START INFORMATION SHOWN
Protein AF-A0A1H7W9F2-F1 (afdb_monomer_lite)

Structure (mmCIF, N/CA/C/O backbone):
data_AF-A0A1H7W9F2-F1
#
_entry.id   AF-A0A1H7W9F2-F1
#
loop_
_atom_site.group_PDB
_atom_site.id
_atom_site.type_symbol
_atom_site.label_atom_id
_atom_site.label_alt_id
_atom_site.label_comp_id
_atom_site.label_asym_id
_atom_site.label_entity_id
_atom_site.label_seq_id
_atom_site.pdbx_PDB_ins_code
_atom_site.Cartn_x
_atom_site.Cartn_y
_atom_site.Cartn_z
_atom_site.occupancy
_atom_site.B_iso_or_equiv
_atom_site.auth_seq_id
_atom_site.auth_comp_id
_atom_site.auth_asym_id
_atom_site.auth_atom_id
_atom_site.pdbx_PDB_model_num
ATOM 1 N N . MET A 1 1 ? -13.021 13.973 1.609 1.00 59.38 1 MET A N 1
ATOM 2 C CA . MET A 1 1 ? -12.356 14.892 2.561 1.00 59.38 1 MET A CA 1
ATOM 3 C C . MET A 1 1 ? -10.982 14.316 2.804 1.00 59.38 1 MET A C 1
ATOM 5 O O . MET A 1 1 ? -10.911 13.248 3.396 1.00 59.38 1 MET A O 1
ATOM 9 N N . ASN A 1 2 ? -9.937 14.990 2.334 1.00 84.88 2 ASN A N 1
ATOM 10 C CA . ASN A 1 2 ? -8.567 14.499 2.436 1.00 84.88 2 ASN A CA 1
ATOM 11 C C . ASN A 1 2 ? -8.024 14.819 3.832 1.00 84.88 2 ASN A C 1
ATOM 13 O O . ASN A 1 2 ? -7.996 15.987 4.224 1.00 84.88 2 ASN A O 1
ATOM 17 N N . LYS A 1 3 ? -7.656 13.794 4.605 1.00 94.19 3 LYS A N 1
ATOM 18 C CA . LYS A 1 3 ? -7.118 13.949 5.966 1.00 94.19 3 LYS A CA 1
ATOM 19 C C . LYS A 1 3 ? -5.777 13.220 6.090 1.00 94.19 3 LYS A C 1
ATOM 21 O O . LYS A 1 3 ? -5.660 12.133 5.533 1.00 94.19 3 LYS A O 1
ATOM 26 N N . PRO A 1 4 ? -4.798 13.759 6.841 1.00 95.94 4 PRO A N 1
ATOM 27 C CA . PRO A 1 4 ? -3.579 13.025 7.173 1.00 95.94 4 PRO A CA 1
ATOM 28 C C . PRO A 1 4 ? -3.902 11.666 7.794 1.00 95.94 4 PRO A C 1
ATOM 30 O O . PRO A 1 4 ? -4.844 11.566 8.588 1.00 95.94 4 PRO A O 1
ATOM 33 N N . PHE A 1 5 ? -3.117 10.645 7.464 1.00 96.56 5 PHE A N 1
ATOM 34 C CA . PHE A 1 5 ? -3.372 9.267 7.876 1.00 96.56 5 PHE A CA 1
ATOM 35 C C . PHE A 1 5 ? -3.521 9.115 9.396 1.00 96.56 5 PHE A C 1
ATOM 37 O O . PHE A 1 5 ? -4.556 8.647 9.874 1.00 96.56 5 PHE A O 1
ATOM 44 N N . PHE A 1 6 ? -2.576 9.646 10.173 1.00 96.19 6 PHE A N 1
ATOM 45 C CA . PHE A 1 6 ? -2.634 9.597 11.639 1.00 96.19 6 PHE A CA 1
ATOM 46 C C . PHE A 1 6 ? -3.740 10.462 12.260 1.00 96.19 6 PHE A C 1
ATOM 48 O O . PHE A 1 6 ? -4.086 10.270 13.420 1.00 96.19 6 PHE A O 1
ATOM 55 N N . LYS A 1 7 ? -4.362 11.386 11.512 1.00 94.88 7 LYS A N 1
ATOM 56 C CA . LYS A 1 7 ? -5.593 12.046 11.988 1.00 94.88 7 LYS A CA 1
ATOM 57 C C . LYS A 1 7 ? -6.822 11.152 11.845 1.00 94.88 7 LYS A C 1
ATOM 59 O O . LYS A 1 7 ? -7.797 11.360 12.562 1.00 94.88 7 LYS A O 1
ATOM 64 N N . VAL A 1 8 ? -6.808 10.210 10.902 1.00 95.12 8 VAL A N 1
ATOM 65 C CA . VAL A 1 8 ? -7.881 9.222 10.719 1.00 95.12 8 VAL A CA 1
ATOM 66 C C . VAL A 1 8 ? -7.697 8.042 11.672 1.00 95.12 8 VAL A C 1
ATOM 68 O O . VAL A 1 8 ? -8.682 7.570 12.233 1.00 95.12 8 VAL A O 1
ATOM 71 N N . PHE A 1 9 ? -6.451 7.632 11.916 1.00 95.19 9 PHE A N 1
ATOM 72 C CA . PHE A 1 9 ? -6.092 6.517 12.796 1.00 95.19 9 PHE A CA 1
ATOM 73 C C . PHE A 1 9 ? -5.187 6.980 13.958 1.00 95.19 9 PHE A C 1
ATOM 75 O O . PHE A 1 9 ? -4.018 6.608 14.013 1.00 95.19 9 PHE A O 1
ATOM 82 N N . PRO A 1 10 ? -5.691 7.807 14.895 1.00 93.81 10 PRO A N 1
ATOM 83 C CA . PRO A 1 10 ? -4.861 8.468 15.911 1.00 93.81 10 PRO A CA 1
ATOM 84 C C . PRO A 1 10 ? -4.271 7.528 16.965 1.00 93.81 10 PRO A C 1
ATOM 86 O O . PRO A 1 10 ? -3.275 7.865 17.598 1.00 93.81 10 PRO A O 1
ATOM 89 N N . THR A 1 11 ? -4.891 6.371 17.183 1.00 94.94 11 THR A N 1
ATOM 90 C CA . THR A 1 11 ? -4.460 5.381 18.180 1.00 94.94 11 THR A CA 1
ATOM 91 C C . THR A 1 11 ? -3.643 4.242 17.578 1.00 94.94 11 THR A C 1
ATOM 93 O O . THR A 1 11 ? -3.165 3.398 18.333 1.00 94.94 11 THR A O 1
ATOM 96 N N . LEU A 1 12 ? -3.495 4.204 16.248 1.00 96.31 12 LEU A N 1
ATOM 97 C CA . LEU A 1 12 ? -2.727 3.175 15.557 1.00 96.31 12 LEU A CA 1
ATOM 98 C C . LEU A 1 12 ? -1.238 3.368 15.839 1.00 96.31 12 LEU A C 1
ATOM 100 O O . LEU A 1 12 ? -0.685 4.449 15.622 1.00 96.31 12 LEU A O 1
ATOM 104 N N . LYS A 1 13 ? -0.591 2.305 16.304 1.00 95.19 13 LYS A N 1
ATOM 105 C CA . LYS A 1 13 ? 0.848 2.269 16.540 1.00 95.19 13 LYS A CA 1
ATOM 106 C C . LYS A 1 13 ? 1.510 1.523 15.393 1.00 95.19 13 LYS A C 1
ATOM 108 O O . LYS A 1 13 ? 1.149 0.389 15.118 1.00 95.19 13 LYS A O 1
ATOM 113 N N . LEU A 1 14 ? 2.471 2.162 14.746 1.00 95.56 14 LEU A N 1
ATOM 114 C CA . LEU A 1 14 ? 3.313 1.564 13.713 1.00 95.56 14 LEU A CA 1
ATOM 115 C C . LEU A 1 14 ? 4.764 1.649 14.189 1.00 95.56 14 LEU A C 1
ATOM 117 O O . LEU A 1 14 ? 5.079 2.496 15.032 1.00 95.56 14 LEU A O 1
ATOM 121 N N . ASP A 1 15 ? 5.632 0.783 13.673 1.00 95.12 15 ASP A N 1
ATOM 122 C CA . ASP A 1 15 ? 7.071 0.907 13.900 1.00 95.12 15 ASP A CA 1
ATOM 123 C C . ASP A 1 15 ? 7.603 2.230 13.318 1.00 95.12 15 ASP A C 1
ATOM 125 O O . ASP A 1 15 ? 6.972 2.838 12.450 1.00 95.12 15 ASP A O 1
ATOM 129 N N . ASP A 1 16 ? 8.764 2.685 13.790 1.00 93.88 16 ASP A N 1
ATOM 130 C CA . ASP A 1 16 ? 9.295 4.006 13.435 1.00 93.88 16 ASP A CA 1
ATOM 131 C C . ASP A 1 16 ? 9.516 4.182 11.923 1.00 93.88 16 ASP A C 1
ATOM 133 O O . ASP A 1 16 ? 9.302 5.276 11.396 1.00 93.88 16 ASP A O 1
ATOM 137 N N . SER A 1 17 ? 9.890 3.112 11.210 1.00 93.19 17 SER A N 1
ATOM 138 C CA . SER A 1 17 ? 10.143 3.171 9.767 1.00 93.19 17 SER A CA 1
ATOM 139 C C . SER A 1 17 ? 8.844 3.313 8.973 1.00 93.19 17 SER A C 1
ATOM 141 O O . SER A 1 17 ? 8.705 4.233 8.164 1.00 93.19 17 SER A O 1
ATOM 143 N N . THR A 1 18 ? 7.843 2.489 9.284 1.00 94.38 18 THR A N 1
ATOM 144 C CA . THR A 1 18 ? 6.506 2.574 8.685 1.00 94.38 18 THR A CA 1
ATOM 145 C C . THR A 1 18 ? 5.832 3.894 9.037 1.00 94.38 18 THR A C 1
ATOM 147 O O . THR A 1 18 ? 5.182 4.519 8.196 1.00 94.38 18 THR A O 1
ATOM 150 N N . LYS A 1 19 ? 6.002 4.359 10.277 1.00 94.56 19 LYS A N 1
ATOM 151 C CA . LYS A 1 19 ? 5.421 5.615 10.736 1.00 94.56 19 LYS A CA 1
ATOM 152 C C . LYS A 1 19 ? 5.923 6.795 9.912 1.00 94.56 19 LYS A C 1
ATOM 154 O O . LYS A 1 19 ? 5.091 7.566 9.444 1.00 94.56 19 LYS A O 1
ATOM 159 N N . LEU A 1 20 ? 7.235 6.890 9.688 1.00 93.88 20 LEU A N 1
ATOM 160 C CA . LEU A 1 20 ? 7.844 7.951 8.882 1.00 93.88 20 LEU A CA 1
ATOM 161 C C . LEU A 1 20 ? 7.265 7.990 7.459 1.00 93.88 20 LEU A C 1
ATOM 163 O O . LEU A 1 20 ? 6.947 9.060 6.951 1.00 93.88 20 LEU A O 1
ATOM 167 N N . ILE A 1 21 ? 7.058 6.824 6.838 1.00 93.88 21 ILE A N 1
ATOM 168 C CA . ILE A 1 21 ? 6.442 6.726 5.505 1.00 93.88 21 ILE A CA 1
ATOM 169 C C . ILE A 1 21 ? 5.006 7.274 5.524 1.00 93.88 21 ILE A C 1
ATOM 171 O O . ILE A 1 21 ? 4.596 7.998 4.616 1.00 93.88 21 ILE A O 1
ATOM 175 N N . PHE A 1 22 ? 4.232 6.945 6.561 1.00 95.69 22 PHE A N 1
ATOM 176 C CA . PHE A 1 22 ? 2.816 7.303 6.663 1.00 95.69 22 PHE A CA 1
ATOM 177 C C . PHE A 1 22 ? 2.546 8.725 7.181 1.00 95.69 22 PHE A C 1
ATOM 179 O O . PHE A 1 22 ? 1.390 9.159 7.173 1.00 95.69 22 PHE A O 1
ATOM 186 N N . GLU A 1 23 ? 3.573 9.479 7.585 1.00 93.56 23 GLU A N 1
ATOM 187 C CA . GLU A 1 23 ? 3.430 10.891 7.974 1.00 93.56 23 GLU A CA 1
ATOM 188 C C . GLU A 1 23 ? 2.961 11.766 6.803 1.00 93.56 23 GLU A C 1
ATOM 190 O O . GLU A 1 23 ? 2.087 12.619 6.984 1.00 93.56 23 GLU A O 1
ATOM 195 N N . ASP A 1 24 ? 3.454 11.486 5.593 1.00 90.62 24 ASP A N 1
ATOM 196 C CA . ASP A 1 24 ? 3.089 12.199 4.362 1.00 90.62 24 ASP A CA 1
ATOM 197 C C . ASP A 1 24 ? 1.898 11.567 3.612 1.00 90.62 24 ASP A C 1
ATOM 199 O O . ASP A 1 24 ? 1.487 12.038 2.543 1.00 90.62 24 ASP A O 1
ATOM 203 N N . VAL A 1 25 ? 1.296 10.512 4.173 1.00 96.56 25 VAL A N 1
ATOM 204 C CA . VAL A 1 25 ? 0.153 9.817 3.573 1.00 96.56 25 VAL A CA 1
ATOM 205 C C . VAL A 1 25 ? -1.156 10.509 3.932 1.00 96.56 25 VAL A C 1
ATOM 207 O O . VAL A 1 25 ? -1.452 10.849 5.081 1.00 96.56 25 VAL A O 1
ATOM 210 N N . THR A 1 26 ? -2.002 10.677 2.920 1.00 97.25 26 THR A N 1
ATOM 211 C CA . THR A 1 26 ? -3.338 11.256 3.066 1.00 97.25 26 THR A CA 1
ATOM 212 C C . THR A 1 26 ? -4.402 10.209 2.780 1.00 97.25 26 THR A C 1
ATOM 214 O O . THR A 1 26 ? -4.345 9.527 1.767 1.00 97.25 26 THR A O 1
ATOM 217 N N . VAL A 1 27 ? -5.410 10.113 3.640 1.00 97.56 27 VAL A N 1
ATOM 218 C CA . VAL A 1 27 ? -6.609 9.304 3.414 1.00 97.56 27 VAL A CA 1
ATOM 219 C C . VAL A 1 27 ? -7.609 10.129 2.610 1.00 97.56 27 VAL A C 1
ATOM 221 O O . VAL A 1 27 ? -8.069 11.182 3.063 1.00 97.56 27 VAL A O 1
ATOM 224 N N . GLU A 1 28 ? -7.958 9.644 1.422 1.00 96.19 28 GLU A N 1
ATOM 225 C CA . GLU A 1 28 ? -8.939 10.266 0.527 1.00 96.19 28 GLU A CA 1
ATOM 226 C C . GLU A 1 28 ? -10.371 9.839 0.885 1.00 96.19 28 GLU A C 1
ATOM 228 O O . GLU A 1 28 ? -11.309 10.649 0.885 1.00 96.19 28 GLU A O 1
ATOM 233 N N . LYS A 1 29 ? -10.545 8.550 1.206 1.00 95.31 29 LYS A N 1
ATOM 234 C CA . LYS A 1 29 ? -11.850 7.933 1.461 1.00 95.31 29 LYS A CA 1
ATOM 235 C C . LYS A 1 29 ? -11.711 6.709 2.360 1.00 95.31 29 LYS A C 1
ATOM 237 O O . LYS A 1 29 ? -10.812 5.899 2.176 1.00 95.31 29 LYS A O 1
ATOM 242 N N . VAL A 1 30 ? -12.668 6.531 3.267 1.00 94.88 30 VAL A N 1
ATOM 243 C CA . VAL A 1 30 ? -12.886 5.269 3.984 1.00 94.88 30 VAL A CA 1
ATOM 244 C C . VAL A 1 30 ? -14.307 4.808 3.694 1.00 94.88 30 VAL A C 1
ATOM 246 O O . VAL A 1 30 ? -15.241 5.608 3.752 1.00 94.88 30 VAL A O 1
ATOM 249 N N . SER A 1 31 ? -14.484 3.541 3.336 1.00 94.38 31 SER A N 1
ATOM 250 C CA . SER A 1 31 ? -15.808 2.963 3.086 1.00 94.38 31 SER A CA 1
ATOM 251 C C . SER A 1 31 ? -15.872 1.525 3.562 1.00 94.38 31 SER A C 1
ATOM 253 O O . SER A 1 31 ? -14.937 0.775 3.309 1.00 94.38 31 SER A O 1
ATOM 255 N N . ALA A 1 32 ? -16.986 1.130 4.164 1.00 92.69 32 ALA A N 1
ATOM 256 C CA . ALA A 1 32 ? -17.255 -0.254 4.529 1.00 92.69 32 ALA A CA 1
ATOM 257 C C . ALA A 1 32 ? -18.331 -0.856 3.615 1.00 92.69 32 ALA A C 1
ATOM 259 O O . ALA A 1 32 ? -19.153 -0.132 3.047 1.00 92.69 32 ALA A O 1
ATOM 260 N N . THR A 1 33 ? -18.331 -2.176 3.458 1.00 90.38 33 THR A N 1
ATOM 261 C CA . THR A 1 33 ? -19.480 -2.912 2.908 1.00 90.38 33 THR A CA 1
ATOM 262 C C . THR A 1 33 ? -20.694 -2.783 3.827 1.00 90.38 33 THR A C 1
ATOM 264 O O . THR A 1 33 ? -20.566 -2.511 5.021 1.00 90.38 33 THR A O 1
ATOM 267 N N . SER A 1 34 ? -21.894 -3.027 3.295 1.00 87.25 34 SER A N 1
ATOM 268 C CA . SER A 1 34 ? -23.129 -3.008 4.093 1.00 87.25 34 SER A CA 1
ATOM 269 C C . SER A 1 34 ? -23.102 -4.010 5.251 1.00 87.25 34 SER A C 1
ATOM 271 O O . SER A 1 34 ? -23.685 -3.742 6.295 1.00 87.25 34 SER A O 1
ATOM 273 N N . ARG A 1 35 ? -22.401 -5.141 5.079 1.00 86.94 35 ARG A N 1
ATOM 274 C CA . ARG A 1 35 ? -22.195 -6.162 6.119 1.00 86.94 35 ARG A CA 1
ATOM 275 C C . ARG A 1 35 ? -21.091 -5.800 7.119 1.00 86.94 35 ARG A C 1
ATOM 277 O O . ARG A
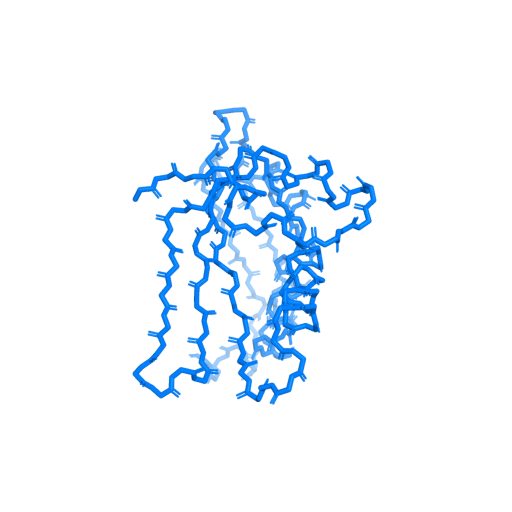 1 35 ? -20.956 -6.492 8.117 1.00 86.94 35 ARG A O 1
ATOM 284 N N . GLN A 1 36 ? -20.335 -4.730 6.862 1.00 83.50 36 GLN A N 1
ATOM 285 C CA . GLN A 1 36 ? -19.200 -4.261 7.669 1.00 83.50 36 GLN A CA 1
ATOM 286 C C . GLN A 1 36 ? -18.083 -5.302 7.870 1.00 83.50 36 GLN A C 1
ATOM 288 O O . GLN A 1 36 ? -17.276 -5.176 8.784 1.00 83.50 36 GLN A O 1
ATOM 293 N N . ASP A 1 37 ? -18.012 -6.288 6.978 1.00 91.44 37 ASP A N 1
ATOM 294 C CA . ASP A 1 37 ? -16.985 -7.334 6.904 1.00 91.44 37 ASP A CA 1
ATOM 295 C C . ASP A 1 37 ? -15.762 -6.908 6.074 1.00 91.44 37 ASP A C 1
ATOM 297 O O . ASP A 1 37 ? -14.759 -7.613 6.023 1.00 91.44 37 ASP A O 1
END INFORMATION SHOWN
Please give again the lines above between the line holding "ATOM 179 O O" and the line holding "ATOM 212 C C", inclusive, exactly as they are and with nothing added.

ATOM 179 O O . PHE A 1 22 ? 1.390 9.159 7.173 1.00 95.69 22 PHE A O 1
ATOM 186 N N . GLU A 1 23 ? 3.573 9.479 7.585 1.00 93.56 23 GLU A N 1
ATOM 187 C CA . GLU A 1 23 ? 3.430 10.891 7.974 1.00 93.56 23 GLU A CA 1
ATOM 188 C C . GLU A 1 23 ? 2.961 11.766 6.803 1.00 93.56 23 GLU A C 1
ATOM 190 O O . GLU A 1 23 ? 2.087 12.619 6.984 1.00 93.56 23 GLU A O 1
ATOM 195 N N . ASP A 1 24 ? 3.454 11.486 5.593 1.00 90.62 24 ASP A N 1
ATOM 196 C CA . ASP A 1 24 ? 3.089 12.199 4.362 1.00 90.62 24 ASP A CA 1
ATOM 197 C C . ASP A 1 24 ? 1.898 11.567 3.612 1.00 90.62 24 ASP A C 1
ATOM 199 O O . ASP A 1 24 ? 1.487 12.038 2.543 1.00 90.62 24 ASP A O 1
ATOM 203 N N . VAL A 1 25 ? 1.296 10.512 4.173 1.00 96.56 25 VAL A N 1
ATOM 204 C CA . VAL A 1 25 ? 0.153 9.817 3.573 1.00 96.56 25 VAL A CA 1
ATOM 205 C C . VAL A 1 25 ? -1.156 10.509 3.932 1.00 96.56 25 VAL A C 1
ATOM 207 O O . VAL A 1 25 ? -1.452 10.849 5.081 1.00 96.56 25 VAL A O 1
ATOM 210 N N . THR A 1 26 ? -2.002 10.677 2.920 1.00 97.25 26 THR A N 1
ATOM 211 C CA . THR A 1 26 ? -3.338 11.256 3.066 1.00 97.25 26 THR A CA 1
ATOM 212 C C . THR A 1 26 ? -4.402 10.209 2.780 1.00 97.25 26 THR A C 1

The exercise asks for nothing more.